But the government's current obsession with nailing a bilateral free trade deal with the US or China would have its costs, as listening to countries like Canada and Mexico – and depleting collections of workers in the US itself – reveals. Free trade has benefits, to economies and individual manufacturers and exporters, but there are, well, trade-offs.
To sign a deal with the US, the trade-off of note to IT lies in intellectual property practices. The TRIPS agreement and WIPO have put intellectual property issues like copyright firmly on the trade agenda. The US in particular, one of the very few countries in the world to export more than it imports in copyrighted material, has been keen on strengthening copyright protections and increasing the term for which they apply, its own much-criticised Digital Millennium Copyright Act being the ultimate vehicle. The downside of law like the DMCA has been complaints of individual computer user rights being trampled, fear of lawsuits for publishing material that runs counter to its interpreted hard line, and a reduction in "fair use" copyrights.
The recent review of our own Copyright Act contains some interesting proposals, such as allowing some reverse engineering, permitting duplicates of copyright material for personal purposes and limiting rights management technology from revealing private information. Such changes would run counter to the draconian spirit of the DMCA. Australia is already showing signs of taking more of the US approach to copyright, presumably in its breathless pursuit of a trade deal, and we often follow our neighbours lead on such matters. On the same line of thinking, the recent review of the Patents Act may opt for wider acceptance of software and computer methods applications, something that has been allowed in the US for a couple of decades.
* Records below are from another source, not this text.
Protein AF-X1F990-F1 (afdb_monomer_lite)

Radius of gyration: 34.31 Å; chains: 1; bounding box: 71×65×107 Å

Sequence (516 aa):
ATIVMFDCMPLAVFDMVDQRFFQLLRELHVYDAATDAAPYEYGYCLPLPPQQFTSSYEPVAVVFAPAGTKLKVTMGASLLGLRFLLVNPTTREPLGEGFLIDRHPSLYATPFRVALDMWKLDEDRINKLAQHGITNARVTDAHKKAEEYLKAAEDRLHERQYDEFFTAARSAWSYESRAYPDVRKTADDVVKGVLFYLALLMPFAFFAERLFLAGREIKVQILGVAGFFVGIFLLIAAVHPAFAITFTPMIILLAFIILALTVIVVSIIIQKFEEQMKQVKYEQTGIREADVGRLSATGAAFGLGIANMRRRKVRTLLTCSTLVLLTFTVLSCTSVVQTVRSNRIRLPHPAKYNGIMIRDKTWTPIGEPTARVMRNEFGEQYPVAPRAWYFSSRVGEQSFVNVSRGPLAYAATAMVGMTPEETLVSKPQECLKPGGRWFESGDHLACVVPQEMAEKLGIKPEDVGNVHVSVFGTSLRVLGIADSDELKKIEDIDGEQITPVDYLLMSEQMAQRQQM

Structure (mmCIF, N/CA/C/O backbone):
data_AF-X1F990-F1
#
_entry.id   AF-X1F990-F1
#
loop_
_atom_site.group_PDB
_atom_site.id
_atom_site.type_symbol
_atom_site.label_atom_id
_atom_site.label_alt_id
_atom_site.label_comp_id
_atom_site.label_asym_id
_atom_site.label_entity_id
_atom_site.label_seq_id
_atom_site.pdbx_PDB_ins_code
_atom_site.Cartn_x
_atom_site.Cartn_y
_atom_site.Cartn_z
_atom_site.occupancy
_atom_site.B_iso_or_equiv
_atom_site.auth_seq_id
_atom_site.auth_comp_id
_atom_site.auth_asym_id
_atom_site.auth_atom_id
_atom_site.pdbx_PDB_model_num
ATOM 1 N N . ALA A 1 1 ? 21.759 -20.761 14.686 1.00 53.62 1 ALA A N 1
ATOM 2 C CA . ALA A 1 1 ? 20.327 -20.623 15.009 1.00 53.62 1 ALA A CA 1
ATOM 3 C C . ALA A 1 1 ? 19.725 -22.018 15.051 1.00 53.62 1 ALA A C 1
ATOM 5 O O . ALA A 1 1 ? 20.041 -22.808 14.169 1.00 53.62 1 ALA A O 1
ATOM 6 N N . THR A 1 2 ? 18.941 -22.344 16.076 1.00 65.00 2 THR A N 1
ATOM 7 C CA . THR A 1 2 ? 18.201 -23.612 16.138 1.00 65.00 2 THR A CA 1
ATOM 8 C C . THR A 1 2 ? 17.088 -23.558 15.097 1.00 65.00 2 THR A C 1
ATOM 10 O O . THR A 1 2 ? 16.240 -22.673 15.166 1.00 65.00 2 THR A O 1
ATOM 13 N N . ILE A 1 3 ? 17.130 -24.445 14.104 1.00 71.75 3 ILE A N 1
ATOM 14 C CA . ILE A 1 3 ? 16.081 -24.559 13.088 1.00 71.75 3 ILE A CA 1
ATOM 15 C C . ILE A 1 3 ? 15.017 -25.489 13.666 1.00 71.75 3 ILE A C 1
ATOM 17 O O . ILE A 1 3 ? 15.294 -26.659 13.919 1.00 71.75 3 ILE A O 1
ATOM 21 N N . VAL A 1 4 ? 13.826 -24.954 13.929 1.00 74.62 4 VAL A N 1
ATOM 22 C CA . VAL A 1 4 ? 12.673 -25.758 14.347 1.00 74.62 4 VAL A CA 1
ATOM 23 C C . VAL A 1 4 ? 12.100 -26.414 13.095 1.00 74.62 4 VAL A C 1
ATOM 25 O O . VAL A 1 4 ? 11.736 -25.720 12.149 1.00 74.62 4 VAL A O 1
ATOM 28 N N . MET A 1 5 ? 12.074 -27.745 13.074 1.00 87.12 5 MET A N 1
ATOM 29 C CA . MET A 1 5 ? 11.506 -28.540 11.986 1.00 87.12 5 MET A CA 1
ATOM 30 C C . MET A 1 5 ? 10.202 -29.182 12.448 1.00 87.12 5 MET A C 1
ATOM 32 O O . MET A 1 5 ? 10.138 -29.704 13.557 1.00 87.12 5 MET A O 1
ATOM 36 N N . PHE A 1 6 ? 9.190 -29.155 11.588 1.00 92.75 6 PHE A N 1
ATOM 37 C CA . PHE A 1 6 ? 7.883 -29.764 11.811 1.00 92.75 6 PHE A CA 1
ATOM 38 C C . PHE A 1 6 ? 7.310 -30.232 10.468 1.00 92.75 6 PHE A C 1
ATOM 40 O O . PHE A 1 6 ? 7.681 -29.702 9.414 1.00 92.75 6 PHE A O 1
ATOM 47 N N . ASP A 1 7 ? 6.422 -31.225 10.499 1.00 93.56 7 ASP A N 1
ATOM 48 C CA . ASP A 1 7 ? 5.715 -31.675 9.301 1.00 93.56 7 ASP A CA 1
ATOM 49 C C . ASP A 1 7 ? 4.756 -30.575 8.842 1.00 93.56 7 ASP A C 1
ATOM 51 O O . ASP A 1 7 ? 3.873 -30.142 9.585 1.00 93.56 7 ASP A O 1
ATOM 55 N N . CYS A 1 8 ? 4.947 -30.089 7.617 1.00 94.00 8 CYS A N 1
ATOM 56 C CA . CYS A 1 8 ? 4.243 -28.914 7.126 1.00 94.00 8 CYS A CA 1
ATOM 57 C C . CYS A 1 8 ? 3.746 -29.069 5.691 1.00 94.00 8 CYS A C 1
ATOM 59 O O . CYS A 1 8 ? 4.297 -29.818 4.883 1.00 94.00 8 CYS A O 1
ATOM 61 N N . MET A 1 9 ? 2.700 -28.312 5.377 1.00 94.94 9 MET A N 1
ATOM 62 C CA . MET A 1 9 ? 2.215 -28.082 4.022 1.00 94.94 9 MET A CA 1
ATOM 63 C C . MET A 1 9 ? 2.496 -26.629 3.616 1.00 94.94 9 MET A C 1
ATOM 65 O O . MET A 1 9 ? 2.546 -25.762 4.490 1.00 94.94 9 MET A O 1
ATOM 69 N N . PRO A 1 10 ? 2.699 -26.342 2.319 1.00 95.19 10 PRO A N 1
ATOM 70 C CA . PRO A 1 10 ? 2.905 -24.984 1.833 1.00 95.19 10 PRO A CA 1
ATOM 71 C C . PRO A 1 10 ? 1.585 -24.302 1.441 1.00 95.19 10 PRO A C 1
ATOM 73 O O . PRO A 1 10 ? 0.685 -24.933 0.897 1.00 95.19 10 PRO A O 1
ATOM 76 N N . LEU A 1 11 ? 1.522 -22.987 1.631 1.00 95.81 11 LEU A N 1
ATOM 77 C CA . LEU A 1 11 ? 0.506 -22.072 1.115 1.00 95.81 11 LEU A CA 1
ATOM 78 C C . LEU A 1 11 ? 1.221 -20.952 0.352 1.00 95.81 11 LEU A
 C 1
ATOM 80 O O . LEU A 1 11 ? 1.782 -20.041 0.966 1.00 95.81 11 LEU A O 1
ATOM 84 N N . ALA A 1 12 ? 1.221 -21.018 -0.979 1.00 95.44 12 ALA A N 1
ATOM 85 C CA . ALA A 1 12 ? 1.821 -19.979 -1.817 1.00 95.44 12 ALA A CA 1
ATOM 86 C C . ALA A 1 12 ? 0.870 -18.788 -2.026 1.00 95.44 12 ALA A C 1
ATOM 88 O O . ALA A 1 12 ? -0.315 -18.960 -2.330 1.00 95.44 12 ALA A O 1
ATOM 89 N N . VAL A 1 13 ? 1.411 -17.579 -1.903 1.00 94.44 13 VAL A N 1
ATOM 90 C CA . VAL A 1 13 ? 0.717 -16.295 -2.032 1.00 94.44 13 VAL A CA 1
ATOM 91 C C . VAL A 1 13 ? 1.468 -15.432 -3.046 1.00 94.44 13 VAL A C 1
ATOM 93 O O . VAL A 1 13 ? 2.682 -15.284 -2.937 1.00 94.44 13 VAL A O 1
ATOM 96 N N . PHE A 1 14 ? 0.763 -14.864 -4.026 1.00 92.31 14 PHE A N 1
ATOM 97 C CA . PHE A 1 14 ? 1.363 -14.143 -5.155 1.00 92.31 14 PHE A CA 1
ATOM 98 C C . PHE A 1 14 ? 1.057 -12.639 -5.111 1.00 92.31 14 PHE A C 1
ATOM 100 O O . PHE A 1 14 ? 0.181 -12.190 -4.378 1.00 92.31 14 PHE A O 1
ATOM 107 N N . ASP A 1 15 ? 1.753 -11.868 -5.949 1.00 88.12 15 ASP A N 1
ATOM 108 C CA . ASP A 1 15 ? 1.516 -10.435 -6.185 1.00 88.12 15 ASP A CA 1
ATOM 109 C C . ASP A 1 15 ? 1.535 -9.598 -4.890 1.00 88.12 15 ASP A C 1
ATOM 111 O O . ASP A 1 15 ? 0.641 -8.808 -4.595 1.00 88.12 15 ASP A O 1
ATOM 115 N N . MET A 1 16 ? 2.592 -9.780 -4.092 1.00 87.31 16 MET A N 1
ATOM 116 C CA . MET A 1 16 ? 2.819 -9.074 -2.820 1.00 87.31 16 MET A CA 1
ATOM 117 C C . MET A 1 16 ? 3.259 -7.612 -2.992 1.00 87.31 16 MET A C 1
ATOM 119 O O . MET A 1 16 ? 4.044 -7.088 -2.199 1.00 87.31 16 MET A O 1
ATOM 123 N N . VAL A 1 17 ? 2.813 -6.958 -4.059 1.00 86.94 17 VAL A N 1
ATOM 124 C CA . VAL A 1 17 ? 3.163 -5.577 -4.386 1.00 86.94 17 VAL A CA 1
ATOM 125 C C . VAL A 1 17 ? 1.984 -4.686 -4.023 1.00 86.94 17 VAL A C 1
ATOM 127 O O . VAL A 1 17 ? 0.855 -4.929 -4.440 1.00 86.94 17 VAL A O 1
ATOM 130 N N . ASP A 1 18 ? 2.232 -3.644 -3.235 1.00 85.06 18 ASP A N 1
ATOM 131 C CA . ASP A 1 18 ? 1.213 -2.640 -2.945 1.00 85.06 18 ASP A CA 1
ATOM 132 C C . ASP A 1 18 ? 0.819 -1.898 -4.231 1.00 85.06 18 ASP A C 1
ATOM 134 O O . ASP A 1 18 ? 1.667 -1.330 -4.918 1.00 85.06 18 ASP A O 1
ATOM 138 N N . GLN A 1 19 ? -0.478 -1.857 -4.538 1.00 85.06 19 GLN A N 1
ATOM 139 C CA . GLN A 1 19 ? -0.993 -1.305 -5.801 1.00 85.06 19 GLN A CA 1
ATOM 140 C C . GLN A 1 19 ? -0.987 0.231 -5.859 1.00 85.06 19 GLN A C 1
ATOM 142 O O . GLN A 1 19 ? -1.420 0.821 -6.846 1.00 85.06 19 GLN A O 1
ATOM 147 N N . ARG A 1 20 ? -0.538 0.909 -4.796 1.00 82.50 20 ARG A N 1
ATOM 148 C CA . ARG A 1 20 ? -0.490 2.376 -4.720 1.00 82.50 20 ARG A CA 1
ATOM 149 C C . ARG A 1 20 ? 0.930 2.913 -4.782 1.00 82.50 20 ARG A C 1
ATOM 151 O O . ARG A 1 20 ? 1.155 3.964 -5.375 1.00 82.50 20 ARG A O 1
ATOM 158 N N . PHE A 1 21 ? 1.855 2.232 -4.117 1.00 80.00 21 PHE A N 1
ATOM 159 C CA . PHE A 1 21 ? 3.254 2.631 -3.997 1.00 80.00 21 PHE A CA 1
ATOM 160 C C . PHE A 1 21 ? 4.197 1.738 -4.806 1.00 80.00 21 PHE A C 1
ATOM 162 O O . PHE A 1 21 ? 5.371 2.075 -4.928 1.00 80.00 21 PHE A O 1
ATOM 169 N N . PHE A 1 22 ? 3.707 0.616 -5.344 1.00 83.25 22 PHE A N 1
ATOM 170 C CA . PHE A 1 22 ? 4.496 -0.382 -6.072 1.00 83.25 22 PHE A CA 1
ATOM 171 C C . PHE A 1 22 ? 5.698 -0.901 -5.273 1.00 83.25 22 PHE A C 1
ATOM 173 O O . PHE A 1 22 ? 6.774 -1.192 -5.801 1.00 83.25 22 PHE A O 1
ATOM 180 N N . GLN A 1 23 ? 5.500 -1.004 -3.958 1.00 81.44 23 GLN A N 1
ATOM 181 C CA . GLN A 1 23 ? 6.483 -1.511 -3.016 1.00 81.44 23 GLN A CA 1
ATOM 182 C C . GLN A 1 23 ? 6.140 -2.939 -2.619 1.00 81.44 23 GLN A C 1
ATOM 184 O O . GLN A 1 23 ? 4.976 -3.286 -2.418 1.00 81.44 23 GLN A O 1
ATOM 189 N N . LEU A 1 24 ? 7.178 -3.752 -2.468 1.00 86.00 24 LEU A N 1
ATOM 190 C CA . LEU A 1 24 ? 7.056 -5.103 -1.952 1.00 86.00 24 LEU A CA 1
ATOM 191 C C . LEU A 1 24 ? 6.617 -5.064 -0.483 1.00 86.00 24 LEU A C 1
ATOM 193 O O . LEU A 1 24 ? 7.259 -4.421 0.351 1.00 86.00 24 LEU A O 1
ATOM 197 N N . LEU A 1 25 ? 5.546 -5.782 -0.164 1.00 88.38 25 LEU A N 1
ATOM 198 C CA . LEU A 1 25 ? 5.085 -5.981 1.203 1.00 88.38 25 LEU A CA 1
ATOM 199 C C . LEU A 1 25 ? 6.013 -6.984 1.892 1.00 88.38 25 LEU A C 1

The legal brains went elsewhere in my family, but it is clear that if the government can be persuaded by one lobby group to amend the law in its favour, it will find it that much more difficult to withstand the will of the US government and the legal armour-plating of its multinational culture producers.
Last month the Copyright (Parallel Importation of Films and Onus of Proof) Amendment Bill was passed. Among other things, it moved the burden of proof covering suspected pirated goods to the importer and banned the parallel importation of films for nine months from the date of its release. “The film ban will give the film distribution industry a period of protection to allow for the orderly release of films, videos and DVDs. It aims to ensure that New Zealand picture theatres, particularly in rural and small communities, can continue to offer a wide range of film titles to New Zealand audiences,” said Associate Commerce Minister Judith Tizard. Orderly release? Rural communities? Like DVD "zones", this change is designed to extend a lovely privilege to movie companies keen to maintain their own profitable control of the way films are released, marketed and distributed -- to milk their herd of cash cows as they see fit for as long as possible.
Trade barriers like these could actually encourage piracy. A very sensible suggestion was made earlier this year at an industry conference in Australia; it mooted that a simultaneous release of titles worldwide would give movie outfits a quick bang for their buck. Then by releasing the DVD a few months later, again simultaneously worldwide and hopefully at a price somewhere between a cinema ticket and that currently on DVD stickers, it could greatly lessen consumer desire that can only be sated by buying (for full price) online or (cheaply, but illegally) from pirates.
As for patents, the possibility of allowing more software and business methods to be accepted could prove a nightmare. Plans toward this have caused uproar in Europe. In the US, worried about IP lawsuits causing IT innovation to a grinding halt, the Federal Trade Commission has just issued proposals to make it harder to get and easier to challenge a patent -- and bigger penalties for wilful infringement. "Questionable patents may slow innovation and raise costs to businesses and consumers by discouraging firms from conducting research and development and inducing unnecessary licensing."
US authorities clearly realise they have a problem. The FTC's suggestions accompany separate moves to better fund the US Patent Office, which has a big chunk of its application revenue -- its sole source of funding -- siphoned off by government for unrelated spending. There is talk about increasing the price of applications, though this would has the trade-off of penalising individual applicants rather than corporations. Which is where we came in.